ESET Online Help

Search English
Select the topic

Database migration (Export Data)

Use the ESET Secure Authentication On-Prem 3.0 and later database migration (Export Data) functionality to:

Move from Active Directory Integration mode to Standalone mode

Switch from a built-in database to an external database when the Authentication Server is installed in Standalone mode


note

Supported database types; Moving from Active Directory Integration mode to Standalone mode; Backing up Master Recovery Key for Windows Login

Migration is only available for supported database types.

When moving from Active Directory Integration mode to Standalone mode, the information about ESA components connecting in Active Directory Integration mode is not migrated. These components must be re-installed using Standalone mode after the migration is complete.

Master Recovery Key (MRK) for Windows Login can be requested after the migration. Back up your MRK for Windows Login before you start the migration.


important

Restoring an old backup

If you use Export Data to back up the Authentication Server's data, the backup contains authentication counters. Suppose you keep using the specific ESA instance, and later you restore the backup data or use it in a new ESA instance; the users will be able to log in using old OTPs (used before the backup). This is a security issue.

How to export data

1.Log in to the ESA Web Console.

2.Select Settings > Export Data.

3.Select a database type for Target Database Type:

SQLite

oCreate a directory on the computer where the Authentication Server is installed.

oType the path leading to that directory in the SQLite Directory field.

Microsoft SQL Server, PostgreSQL

oDefine the database connection information in the Connection string field. Click Show examples to display the correct format.

4.Click Export.


note

Two-factor authentication is inactive during database migration

It is essential to disable the ESACore (Authentication Server) service to avoid migration issues.

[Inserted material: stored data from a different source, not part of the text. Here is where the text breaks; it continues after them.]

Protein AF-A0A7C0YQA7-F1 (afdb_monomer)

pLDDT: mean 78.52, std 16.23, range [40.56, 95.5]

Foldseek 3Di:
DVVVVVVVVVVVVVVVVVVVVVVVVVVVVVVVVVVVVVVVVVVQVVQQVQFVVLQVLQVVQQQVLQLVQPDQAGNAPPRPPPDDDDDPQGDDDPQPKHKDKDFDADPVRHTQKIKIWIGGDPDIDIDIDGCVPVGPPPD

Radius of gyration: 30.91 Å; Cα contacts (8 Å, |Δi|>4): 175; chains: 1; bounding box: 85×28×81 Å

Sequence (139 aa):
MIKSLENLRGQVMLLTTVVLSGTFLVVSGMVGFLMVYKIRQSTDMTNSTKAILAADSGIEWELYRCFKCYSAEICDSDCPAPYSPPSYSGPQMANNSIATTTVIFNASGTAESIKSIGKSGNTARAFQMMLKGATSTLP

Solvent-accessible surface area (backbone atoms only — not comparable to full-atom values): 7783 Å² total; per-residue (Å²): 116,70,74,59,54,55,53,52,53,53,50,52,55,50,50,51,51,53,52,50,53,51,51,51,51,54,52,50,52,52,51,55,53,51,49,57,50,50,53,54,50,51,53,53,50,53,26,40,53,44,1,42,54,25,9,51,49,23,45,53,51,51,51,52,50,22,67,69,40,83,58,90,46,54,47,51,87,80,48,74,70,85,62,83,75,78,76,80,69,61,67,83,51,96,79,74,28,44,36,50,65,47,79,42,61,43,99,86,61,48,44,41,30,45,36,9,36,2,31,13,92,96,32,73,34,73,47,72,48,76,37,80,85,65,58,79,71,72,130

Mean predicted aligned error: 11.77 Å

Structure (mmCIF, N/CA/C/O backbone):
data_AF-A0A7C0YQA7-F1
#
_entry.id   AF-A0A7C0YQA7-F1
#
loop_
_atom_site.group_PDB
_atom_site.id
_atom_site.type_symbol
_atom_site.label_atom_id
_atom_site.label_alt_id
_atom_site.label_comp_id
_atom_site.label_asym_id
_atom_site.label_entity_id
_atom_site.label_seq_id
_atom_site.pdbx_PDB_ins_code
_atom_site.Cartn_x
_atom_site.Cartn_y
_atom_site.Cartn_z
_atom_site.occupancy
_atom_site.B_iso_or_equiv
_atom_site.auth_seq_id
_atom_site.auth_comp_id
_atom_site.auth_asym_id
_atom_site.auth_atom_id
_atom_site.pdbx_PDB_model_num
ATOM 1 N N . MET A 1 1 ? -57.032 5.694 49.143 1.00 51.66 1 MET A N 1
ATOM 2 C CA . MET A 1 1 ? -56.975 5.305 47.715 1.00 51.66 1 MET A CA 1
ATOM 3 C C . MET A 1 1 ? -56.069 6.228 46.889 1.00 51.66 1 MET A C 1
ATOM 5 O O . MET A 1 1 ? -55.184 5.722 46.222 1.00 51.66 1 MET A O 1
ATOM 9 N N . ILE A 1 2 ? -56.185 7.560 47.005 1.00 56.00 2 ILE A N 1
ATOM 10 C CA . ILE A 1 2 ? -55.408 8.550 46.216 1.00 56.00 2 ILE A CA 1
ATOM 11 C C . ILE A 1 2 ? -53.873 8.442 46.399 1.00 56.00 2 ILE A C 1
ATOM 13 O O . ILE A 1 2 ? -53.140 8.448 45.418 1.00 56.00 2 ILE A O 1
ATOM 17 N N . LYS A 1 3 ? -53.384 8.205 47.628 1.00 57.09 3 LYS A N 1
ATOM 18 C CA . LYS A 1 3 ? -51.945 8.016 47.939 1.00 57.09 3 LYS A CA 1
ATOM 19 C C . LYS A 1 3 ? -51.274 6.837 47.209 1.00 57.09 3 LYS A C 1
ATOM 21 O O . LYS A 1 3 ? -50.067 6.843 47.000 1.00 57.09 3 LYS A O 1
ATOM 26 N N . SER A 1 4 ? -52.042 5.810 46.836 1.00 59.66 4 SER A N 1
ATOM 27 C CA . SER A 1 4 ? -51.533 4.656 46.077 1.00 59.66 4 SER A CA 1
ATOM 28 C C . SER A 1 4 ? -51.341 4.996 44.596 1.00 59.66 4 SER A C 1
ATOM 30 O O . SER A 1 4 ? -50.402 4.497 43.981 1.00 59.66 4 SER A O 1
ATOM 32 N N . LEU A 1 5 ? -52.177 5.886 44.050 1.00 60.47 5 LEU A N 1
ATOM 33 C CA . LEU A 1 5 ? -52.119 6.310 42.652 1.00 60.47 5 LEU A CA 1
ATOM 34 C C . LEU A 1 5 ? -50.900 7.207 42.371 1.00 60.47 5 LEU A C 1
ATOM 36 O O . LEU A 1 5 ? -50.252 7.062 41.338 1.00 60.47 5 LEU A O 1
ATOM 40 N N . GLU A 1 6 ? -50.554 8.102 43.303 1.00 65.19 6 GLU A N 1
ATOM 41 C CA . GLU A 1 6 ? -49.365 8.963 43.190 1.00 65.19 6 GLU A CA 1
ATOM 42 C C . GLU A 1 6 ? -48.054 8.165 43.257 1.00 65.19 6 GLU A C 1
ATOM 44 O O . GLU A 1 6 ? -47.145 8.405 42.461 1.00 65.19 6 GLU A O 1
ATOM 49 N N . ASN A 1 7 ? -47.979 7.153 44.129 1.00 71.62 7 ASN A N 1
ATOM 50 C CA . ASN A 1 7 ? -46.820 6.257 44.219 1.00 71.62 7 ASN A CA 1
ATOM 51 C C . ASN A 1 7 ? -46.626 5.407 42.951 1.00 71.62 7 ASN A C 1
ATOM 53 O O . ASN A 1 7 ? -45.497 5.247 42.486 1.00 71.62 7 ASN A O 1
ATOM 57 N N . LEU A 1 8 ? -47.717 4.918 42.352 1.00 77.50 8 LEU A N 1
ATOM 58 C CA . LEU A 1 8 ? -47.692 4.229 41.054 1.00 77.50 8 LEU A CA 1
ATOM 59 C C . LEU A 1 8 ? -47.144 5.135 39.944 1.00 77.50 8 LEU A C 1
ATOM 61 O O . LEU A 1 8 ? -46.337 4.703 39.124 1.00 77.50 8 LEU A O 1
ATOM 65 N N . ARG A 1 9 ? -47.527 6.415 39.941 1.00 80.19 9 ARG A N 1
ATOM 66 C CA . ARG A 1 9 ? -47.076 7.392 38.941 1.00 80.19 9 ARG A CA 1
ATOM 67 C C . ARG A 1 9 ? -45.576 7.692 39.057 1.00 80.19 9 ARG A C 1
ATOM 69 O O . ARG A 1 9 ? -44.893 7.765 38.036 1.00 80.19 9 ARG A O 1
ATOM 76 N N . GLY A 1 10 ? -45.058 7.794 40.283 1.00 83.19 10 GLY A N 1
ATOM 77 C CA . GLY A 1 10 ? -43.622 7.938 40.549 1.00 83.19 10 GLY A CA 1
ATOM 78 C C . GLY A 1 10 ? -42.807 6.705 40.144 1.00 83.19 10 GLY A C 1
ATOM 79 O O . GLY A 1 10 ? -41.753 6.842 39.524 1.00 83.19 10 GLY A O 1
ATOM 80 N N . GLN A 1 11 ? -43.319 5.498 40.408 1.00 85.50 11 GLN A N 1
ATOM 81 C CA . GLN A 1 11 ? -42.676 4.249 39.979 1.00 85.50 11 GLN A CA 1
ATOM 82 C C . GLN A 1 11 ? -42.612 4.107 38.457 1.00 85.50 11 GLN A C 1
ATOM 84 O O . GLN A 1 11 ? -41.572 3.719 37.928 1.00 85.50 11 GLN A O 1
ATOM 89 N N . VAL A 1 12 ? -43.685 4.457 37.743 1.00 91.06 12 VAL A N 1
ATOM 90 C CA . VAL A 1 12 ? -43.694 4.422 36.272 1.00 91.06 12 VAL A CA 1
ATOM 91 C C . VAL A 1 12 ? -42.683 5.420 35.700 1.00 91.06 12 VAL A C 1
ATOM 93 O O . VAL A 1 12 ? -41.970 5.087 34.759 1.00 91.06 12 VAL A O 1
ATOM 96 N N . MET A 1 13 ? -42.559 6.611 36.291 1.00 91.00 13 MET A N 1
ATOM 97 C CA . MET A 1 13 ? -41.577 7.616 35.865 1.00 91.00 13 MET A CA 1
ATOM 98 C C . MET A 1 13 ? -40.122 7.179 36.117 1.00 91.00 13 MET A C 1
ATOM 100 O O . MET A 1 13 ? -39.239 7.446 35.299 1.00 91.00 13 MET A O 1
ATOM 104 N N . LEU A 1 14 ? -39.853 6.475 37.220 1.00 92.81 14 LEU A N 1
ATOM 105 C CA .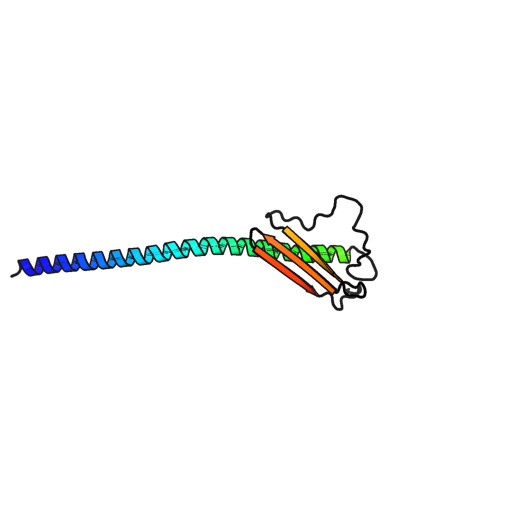 LEU A 1 14 ? -38.532 5.892 37.473 1.00 92.81 14 LEU A CA 1
ATOM 106 C C . LEU A 1 14 ? -38.217 4.747 36.507 1.00 92.81 14 LEU A C 1
ATOM 108 O O . LEU A 1 14 ? -37.113 4.662 35.979 1.00 92.81 14 LEU A O 1
ATOM 112 N N . LEU A 1 15 ? -39.196 3.888 36.225 1.00 93.06 15 LEU A N 1
ATOM 113 C CA . LEU A 1 15 ? -39.010 2.784 35.291 1.00 93.06 15 LEU A CA 1
ATOM 114 C C . LEU A 1 15 ? -38.704 3.296 33.878 1.00 93.06 15 LEU A C 1
ATOM 116 O O . LEU A 1 15 ? -37.779 2.804 33.238 1.00 93.06 15 LEU A O 1
ATOM 120 N N . THR A 1 16 ? -39.426 4.312 33.396 1.00 94.12 16 THR A N 1
ATOM 121 C CA . THR A 1 16 ? -39.188 4.869 32.055 1.00 94.12 16 THR A CA 1
ATOM 122 C C . THR A 1 16 ? -37.839 5.565 31.948 1.00 94.12 16 THR A C 1
ATOM 124 O O . THR A 1 16 ? -37.166 5.413 30.933 1.00 94.12 16 THR A O 1
ATOM 127 N N . THR A 1 17 ? -37.398 6.280 32.985 1.00 92.50 17 THR A N 1
ATOM 128 C CA . THR A 1 17 ? -36.073 6.924 32.993 1.00 92.50 17 THR A CA 1
ATOM 129 C C . THR A 1 17 ? -34.931 5.911 33.066 1.00 92.50 17 THR A C 1
ATOM 131 O O . THR A 1 17 ? -33.936 6.071 32.354 1.00 92.50 17 THR A O 1
ATOM 134 N N . VAL A 1 18 ? -35.074 4.829 33.839 1.00 95.00 18 VAL A N 1
ATOM 135 C CA . VAL A 1 18 ? -34.107 3.714 33.864 1.00 95.00 18 VAL A CA 1
ATOM 136 C C . VAL A 1 18 ? -34.045 3.009 32.508 1.00 95.00 18 VAL A C 1
ATOM 138 O O . VAL A 1 18 ? -32.959 2.743 32.000 1.00 95.00 18 VAL A O 1
ATOM 141 N N . VAL A 1 19 ? -35.193 2.762 31.875 1.00 95.38 19 VAL A N 1
ATOM 142 C CA . VAL A 1 19 ? -35.233 2.162 30.535 1.00 95.38 19 VAL A CA 1
ATOM 143 C C . VAL A 1 19 ? -34.593 3.094 29.499 1.00 95.38 19 VAL A C 1
ATOM 145 O O . VAL A 1 19 ? -33.731 2.645 28.746 1.00 95.38 19 VAL A O 1
ATOM 148 N N . LEU A 1 20 ? -34.924 4.392 29.489 1.00 95.19 20 LEU A N 1
ATOM 149 C CA . LEU A 1 20 ? -34.313 5.360 28.567 1.00 95.19 20 LEU A CA 1
ATOM 150 C C . LEU A 1 20 ? -32.795 5.440 28.758 1.00 95.19 20 LEU A C 1
ATOM 152 O O . LEU A 1 20 ? -32.044 5.308 27.795 1.00 95.19 20 LEU A O 1
ATOM 156 N N . SER A 1 21 ? -32.327 5.629 29.992 1.00 94.62 21 SER A N 1
ATOM 157 C CA . SER A 1 21 ? -30.890 5.704 30.288 1.00 94.62 21 SER A CA 1
ATOM 158 C C . SER A 1 21 ? -30.156 4.416 29.911 1.00 94.62 21 SER A C 1
ATOM 160 O O . SER A 1 21 ? -29.086 4.488 29.305 1.00 94.62 21 SER A O 1
ATOM 162 N N . GLY A 1 22 ? -30.763 3.250 30.154 1.00 93.94 22 GLY A N 1
ATOM 163 C CA . GLY A 1 22 ? -30.252 1.961 29.690 1.00 93.94 22 GLY A CA 1
ATOM 164 C C . GLY A 1 22 ? -30.106 1.905 28.168 1.00 93.94 22 GLY A C 1
ATOM 165 O O . GLY A 1 22 ? -29.048 1.527 27.664 1.00 93.94 22 GLY A O 1
ATOM 166 N N . THR A 1 23 ? -31.120 2.355 27.420 1.00 94.75 23 THR A N 1
ATOM 167 C CA . THR A 1 23 ? -31.044 2.391 25.948 1.00 94.75 23 THR A CA 1
ATOM 168 C C . THR A 1 23 ? -29.962 3.342 25.436 1.00 94.75 23 THR A C 1
ATOM 170 O O . THR A 1 23 ? -29.187 2.960 24.558 1.00 94.75 23 THR A O 1
ATOM 173 N N . PHE A 1 24 ? -29.832 4.540 26.015 1.00 95.19 24 PHE A N 1
ATOM 174 C CA . PHE A 1 24 ? -28.781 5.487 25.635 1.00 95.19 24 PHE A CA 1
ATOM 175 C C . PHE A 1 24 ? -27.380 4.935 25.892 1.00 95.19 24 PHE A C 1
ATOM 177 O O . PHE A 1 24 ? -26.476 5.156 25.086 1.00 95.19 24 PHE A O 1
ATOM 184 N N . LEU A 1 25 ? -27.198 4.186 26.979 1.00 94.19 25 LEU A N 1
ATOM 185 C CA . LEU A 1 25 ? -25.907 3.604 27.329 1.00 94.19 25 LEU A CA 1
ATOM 186 C C . LEU A 1 25 ? -25.493 2.503 26.341 1.00 94.19 25 LEU A C 1
ATOM 188 O O . LEU A 1 25 ? -24.345 2.481 25.896 1.00 94.19 25 LEU A O 1
ATOM 192 N N . VAL A 1 26 ? -26.436 1.650 25.923 1.00 95.50 26 VAL A N 1
ATOM 193 C CA . VAL A 1 26 ? -26.194 0.621 24.895 1.00 95.50 26 VAL A CA 1
ATOM 194 C C . VAL A 1 26 ? -25.850 1.257 23.545 1.00 95.50 26 VAL A C 1
ATOM 196 O O . VAL A 1 26 ? -24.864 0.868 22.916 1.00 95.50 26 VAL A O 1
ATOM 199 N N . VAL A 1 27 ? -26.617 2.264 23.114 1.00 95.12 27 VAL A N 1
ATOM 200 C CA . VAL A 1 27 ? -26.371 2.969 21.843 1.00 95.12 27 VAL A CA 1
ATOM 201 C C . VAL A 1 27 ? -25.011 3.668 21.865 1.00 95.12 27 VAL A C 1
ATOM 203 O O . VAL A 1 27 ? -24.227 3.508 20.931 1.00 95.12 27 VAL A O 1
ATOM 206 N N . SER A 1 28 ? -24.694 4.390 22.942 1.00 93.44 28 SER A N 1
ATOM 207 C CA . SER A 1 28 ? -23.405 5.071 23.106 1.00 93.44 28 SER A CA 1
ATOM 208 C C . SER A 1 28 ? -22.228 4.090 23.059 1.00 93.44 28 SER A C 1
ATOM 210 O O . SER A 1 28 ? -21.248 4.331 22.352 1.00 93.44 28 SER A O 1
ATOM 212 N N . GLY A 1 29 ? -22.353 2.932 23.718 1.00 93.94 29 GLY A N 1
ATOM 213 C CA . GLY A 1 29 ? -21.344 1.871 23.672 1.00 93.94 29 GLY A CA 1
ATOM 214 C C . GLY A 1 29 ? -21.104 1.333 22.258 1.00 93.94 29 GLY A C 1
ATOM 215 O O . GLY A 1 29 ? -19.954 1.198 21.835 1.00 93.94 29 GLY A O 1
ATOM 216 N N . MET A 1 30 ? -22.172 1.088 21.492 1.00 92.94 30 MET A N 1
ATOM 217 C CA . MET A 1 30 ? -22.049 0.642 20.099 1.00 92.94 30 MET A CA 1
ATOM 218 C C . MET A 1 30 ? -21.421 1.702 19.193 1.00 92.94 30 MET A C 1
ATOM 220 O O . MET A 1 30 ? -20.556 1.376 18.379 1.00 92.94 30 MET A O 1
ATOM 224 N N . VAL A 1 31 ? -21.806 2.970 19.347 1.00 94.69 31 VAL A N 1
ATOM 225 C CA . VAL A 1 31 ? -21.227 4.077 18.571 1.00 94.69 31 VAL A CA 1
ATOM 226 C C . VAL A 1 31 ? -19.743 4.243 18.891 1.00 94.69 31 VAL A C 1
ATOM 228 O O . VAL A 1 31 ? -18.933 4.332 17.968 1.00 94.69 31 VAL A O 1
ATOM 231 N N . GLY A 1 32 ? -19.368 4.217 20.171 1.00 92.12 32 GLY A N 1
ATOM 232 C CA . GLY A 1 32 ? -17.968 4.285 20.592 1.00 92.12 32 GLY A CA 1
ATOM 233 C C . GLY A 1 32 ? -17.135 3.149 19.999 1.00 92.12 32 GLY A C 1
ATOM 234 O O . GLY A 1 32 ? -16.061 3.386 19.443 1.00 92.12 32 GLY A O 1
ATOM 235 N N . PHE A 1 33 ? -17.660 1.923 20.026 1.00 92.88 33 PHE A N 1
ATOM 236 C CA . PHE A 1 33 ? -17.004 0.767 19.418 1.00 92.88 33 PHE A CA 1
ATOM 237 C C . PHE A 1 33 ? -16.823 0.928 17.902 1.00 92.88 33 PHE A C 1
ATOM 239 O O . PHE A 1 33 ? -15.717 0.755 17.384 1.00 92.88 33 PHE A O 1
ATOM 246 N N . LEU A 1 34 ? -17.880 1.314 17.182 1.00 92.62 34 LEU A N 1
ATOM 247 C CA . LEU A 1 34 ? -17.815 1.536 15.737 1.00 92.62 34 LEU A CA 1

Because of this, two-factor authentication will not work during the migration.

Sample scenario for moving to another deployment type (Active Directory Integration mode to Standalone mode) or database type

1.Export data.

2.Stop the ESACore (Authentication Server) service in Windows Services.

3.Install the new Authentication Server in Standalone mode:

a.In the Advanced Configuration screen, select the Database type you used when exporting data.

SQLite

oCopy the exported database files to C:\ProgramData\ESET Secure Authentication On-Prem\db and continue the installation

Microsoft SQL Server, PostgreSQL

oDefine the connection details of the database containing the exported data

b.Define new Web Console Administrator Account information if prompted by the installer.

c.Navigate through the remaining steps as prompted by the installer and close the installer when complete.

4.Remove the previous installation of the Authentication Server:

Do not select Remove all program and user data including product configuration if you want to return to the previous installation later.

5.If Remove all program and user data including product configuration was selected in the previous step, re-activate your ESA license on your new Authentication Server.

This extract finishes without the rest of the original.